Sykes at Volume says, “We build a broader range of functionalities. For example, if you’re working for a client that basically sells through resellers, then normally the resellers are tiered. You’re a bronze, silver, gold or premier reseller. Again, if you’re logging-on and it identifies you as a silver reseller, the information you are presented with is just relevant to you. This may be sensitive because as a silver reseller you don’t get as good a discount as a gold reseller.”

The importance of managing customer information is echoed by Kerry Marriot, UK marketing communications manager at Mediasurface. “The intranet/extranet is really the product of an overall information management strategy. Information comes in many forms; structured such as images, movies, and documents, PDFs, etc. and unstructured, such as emails. The storage, management and control of this information is what sits behind truly successful intranets and extranets as they both form just two of the ways that a business chooses to make information accessible to different audiences.”

She continues, “At Mediasurface we always recommend that businesses think about how they want to use information, how to store it, update and share it. Once that strategy is in place, the delivery mechanisms, i.e. intranet and extranet, in addition to other websites, fall into place.”

 

Designing and implementing an intranet/ extranet in your business can have many advantages if approached with care, but watch out for the pitfalls. “One of the key pitfalls is not having a strategy in place,” says Sykes at Volume. “Normally intranets are built, launched and then they die very, very quickly. Businesses ultimately need to establish ownership and also ensure that the site is sustainable and scaleable. So, again, we’ve had clients to come to us and say, ‘We built this six months ago and now we need to do this’, and ultimately it means that we’ve had to throw away six months of their investment and start again. Whereas a little bit more forethought up-front would actually save that time.”

Manning at Reading Room comments, “Intranets and extranets are a very new way for organisations to communicate with customers and also a very new way for customers to communicate with their suppliers. It is sometimes very difficult to predict exactly what customers want, and even when you ask them they often say ‘functionality’, which (when delivered) is not really useful to them.”

She continues, “The trick here is to research, but then to deliver prototype functionality to a limited group of customers and get real-life feedback prior to rolling out a major investment. Appoint one or two project champions who have a keen interest and enthusiasm in online tools; don’t force responsibility for this on someone with little interest. Again, you should not allow the online processes to be defined entirely from existing offline processes: use this as an opportunity for change.”
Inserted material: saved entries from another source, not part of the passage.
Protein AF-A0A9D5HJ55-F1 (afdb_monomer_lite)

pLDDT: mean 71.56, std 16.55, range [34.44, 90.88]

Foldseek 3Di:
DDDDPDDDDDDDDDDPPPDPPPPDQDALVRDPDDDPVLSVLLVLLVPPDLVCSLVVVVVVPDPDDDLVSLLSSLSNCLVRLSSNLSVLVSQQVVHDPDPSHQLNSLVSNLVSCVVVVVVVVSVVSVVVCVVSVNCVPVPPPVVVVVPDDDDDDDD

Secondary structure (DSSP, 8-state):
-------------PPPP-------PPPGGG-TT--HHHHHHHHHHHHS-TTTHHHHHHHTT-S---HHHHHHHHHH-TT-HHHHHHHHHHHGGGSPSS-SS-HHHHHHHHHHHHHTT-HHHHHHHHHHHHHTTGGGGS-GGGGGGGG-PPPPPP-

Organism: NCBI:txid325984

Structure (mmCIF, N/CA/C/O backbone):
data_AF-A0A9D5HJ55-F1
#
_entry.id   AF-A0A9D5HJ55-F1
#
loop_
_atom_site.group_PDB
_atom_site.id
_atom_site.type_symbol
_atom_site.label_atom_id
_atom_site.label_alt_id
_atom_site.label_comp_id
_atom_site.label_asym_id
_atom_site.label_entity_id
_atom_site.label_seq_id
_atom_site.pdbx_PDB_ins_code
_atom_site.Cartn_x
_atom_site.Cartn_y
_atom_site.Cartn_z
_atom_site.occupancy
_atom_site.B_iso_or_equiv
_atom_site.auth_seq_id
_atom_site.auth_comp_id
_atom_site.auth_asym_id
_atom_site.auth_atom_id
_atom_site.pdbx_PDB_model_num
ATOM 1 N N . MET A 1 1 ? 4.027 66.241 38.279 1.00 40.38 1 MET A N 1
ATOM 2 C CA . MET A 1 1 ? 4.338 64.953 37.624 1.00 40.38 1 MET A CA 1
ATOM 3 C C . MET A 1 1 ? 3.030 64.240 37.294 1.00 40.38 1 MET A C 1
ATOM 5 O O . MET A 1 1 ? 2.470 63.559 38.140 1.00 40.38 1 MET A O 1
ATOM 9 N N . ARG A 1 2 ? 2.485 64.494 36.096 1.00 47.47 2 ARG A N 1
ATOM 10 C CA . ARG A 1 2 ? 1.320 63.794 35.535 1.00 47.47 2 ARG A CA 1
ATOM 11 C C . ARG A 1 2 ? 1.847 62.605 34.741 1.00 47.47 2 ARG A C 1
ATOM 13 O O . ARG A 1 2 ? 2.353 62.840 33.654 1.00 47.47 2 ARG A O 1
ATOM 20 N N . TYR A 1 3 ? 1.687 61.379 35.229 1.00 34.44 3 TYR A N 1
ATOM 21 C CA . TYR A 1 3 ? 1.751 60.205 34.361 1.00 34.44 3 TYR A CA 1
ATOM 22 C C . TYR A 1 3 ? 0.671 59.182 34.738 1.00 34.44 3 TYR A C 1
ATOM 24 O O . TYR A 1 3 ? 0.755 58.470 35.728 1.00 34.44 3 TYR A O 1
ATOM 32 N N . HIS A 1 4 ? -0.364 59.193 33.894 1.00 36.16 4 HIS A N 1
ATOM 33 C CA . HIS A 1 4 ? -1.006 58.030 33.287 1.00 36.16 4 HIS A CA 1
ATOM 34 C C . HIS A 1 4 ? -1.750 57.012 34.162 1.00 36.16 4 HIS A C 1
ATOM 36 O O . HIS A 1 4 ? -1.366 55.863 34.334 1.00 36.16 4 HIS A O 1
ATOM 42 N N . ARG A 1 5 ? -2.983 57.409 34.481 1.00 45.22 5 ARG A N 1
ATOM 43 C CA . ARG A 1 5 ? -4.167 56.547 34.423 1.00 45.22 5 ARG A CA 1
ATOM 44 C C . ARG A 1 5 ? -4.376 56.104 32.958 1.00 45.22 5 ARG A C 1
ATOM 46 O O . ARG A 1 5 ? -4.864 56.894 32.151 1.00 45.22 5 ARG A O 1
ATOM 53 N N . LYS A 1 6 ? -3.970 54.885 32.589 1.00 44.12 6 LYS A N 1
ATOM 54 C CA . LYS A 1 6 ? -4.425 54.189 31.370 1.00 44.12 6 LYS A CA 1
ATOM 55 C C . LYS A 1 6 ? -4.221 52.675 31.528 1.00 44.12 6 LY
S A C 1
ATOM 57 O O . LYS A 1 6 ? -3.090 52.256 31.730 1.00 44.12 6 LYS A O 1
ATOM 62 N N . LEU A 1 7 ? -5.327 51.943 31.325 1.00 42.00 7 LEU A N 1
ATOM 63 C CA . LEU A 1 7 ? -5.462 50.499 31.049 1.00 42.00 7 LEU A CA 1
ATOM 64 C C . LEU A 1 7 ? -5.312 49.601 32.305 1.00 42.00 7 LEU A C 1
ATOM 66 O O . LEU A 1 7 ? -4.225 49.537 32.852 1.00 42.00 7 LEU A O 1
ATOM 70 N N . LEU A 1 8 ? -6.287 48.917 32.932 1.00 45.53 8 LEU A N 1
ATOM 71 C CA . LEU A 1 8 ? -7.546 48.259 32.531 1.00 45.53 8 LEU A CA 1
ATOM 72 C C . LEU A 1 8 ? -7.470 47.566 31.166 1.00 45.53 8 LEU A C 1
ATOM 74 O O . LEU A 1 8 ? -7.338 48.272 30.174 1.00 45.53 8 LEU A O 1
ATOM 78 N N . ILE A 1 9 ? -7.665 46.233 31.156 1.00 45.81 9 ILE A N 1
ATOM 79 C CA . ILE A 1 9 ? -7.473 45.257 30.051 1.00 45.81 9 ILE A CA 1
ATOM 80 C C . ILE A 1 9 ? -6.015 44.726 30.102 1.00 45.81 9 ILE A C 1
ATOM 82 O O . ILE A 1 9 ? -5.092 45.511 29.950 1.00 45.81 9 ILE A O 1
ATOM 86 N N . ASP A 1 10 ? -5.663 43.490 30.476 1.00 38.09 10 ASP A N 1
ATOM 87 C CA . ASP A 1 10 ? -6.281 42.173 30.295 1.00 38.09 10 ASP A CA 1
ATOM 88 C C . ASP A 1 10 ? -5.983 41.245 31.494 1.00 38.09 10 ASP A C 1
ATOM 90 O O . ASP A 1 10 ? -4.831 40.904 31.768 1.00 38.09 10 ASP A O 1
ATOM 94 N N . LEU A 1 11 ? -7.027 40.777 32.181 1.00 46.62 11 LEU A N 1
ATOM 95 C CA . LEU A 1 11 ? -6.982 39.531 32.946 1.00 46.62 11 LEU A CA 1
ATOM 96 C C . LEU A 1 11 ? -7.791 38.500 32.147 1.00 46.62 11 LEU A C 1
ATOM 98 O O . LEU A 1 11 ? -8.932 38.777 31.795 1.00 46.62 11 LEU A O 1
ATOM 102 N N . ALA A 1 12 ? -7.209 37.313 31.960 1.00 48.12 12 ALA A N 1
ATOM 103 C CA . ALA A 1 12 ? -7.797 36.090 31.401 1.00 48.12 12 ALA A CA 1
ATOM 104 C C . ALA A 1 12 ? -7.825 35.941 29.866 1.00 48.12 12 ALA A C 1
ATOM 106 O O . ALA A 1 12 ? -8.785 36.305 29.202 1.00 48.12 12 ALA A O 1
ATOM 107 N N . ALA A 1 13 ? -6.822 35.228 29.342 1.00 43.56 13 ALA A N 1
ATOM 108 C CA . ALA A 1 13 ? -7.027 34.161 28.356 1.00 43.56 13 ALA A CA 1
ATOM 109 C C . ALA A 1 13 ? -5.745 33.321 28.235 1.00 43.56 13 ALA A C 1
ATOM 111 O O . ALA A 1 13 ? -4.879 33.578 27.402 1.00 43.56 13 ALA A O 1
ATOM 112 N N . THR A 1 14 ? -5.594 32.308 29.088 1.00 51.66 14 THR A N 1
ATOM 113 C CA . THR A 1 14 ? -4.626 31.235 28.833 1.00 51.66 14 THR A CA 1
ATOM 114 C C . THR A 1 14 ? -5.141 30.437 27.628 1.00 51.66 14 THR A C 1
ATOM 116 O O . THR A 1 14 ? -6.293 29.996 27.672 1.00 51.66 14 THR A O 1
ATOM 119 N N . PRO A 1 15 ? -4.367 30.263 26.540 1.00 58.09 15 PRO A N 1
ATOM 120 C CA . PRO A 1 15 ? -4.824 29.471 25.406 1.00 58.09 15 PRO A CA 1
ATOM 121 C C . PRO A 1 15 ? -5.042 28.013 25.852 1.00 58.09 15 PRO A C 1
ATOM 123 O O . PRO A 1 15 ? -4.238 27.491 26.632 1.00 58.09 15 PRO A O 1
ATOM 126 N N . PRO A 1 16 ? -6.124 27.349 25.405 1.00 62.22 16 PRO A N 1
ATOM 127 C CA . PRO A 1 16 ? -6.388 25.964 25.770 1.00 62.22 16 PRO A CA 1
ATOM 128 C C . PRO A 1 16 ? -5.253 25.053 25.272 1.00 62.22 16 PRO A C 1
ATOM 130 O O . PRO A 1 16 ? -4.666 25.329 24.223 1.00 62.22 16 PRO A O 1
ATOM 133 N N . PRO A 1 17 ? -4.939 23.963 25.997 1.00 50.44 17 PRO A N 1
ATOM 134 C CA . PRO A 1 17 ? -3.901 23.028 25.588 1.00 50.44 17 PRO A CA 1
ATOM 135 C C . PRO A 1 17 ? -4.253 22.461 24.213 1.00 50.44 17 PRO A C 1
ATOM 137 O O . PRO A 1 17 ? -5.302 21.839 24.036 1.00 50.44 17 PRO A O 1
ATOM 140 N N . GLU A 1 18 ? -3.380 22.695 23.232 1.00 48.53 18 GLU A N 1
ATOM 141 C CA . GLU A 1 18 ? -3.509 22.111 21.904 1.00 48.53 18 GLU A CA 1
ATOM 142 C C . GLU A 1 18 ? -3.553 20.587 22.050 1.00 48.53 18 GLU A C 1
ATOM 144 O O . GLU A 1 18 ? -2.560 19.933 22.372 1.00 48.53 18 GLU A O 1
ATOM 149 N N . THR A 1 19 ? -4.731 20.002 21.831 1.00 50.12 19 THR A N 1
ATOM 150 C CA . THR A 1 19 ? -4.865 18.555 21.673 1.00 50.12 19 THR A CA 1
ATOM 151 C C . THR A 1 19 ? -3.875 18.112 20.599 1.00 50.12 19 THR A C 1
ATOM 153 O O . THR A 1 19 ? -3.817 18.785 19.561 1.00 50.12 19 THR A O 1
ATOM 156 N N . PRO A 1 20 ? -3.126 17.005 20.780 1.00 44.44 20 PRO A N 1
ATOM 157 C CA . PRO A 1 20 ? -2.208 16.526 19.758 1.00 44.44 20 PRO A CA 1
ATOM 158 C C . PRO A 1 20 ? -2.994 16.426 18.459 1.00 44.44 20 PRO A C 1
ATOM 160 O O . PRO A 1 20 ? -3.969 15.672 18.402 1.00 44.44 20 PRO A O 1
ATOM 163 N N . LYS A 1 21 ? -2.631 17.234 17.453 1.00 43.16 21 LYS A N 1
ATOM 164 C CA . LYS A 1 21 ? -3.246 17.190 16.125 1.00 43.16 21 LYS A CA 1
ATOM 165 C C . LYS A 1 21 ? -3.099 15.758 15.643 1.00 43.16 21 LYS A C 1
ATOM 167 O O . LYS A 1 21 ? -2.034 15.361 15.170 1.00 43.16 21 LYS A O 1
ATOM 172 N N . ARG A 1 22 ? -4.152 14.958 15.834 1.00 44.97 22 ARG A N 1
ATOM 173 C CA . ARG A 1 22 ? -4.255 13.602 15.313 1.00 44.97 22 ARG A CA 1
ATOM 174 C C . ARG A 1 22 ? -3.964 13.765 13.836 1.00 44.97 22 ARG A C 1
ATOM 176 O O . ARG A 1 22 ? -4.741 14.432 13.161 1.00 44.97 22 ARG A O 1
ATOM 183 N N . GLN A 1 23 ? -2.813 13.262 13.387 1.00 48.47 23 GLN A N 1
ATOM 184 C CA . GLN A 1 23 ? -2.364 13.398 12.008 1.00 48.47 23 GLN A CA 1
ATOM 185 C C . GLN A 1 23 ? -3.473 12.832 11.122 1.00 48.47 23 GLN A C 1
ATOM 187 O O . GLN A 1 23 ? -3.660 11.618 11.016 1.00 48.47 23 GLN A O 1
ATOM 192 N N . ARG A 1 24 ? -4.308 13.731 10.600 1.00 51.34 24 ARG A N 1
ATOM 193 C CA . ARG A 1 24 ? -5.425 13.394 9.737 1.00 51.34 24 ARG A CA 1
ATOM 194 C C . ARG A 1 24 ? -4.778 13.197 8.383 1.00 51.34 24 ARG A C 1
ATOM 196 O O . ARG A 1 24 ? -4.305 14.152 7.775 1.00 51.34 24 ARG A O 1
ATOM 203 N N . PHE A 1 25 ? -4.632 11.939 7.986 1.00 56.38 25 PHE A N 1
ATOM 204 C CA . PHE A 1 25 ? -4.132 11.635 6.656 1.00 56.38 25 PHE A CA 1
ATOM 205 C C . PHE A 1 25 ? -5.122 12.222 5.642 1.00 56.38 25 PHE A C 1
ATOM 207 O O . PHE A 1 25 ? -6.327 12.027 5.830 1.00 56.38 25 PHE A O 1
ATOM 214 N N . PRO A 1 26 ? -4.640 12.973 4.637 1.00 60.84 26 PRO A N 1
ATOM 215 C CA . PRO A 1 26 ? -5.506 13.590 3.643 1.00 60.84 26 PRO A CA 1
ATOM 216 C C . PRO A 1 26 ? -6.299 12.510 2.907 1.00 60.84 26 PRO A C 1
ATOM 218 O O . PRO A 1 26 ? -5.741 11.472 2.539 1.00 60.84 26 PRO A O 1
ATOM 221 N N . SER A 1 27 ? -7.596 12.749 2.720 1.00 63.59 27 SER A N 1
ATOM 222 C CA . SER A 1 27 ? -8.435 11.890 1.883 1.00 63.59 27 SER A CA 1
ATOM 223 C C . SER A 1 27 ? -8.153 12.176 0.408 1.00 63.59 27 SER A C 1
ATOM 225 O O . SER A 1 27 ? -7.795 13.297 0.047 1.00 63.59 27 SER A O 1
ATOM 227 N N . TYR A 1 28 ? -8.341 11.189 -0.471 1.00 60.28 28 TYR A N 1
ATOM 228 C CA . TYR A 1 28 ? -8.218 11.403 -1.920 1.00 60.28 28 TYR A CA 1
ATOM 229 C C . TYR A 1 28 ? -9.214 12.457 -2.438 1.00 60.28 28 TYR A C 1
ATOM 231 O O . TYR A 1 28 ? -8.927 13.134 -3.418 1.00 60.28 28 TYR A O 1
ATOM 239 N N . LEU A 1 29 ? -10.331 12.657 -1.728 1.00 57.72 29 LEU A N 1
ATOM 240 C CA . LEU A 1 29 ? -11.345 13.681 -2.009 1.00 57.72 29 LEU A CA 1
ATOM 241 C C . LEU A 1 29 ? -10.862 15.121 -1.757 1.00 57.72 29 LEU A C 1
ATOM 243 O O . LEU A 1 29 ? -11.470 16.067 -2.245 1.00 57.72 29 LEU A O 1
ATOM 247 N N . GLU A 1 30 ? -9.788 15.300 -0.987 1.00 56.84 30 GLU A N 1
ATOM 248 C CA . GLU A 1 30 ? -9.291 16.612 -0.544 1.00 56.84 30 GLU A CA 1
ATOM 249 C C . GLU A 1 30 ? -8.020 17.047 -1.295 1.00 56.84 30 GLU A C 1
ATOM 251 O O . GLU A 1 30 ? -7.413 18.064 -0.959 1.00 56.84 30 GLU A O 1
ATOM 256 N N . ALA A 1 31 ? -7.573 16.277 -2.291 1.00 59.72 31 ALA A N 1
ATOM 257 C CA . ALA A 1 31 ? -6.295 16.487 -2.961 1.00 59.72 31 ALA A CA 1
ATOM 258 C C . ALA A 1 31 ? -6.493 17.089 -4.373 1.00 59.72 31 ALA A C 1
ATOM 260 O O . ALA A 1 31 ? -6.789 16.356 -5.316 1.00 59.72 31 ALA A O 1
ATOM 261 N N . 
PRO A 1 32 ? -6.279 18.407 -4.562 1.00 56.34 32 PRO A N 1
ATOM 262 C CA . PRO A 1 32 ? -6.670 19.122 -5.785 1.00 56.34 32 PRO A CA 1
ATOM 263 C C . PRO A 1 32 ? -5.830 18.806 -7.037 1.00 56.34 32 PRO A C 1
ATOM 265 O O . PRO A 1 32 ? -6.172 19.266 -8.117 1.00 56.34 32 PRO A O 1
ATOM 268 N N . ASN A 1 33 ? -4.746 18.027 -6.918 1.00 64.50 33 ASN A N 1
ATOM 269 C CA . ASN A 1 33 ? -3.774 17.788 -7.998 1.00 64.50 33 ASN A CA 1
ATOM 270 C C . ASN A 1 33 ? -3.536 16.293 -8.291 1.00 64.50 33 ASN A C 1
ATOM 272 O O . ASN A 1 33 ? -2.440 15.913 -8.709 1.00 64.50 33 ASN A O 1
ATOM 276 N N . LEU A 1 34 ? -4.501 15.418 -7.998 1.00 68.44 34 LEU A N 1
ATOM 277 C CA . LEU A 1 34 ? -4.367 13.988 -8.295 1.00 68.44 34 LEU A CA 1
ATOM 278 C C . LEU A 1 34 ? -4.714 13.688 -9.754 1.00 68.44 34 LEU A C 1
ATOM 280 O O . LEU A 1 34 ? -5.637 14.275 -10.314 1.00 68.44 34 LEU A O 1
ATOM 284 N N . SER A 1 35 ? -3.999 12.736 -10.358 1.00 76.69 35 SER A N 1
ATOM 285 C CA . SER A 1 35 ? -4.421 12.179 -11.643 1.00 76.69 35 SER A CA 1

Using an intranet/extranet portal to support your marketing activities now makes commercial sense, but only if you approach the construction and development of your portal with care. If you clearly define how your intranet will operate, who will have access and who will maintain its systems, it will become a superb asset. Rolling out an extranet can help you manage your customers by giving them more access to your business. This closer relationship will result in long-term loyalty that your business can build upon.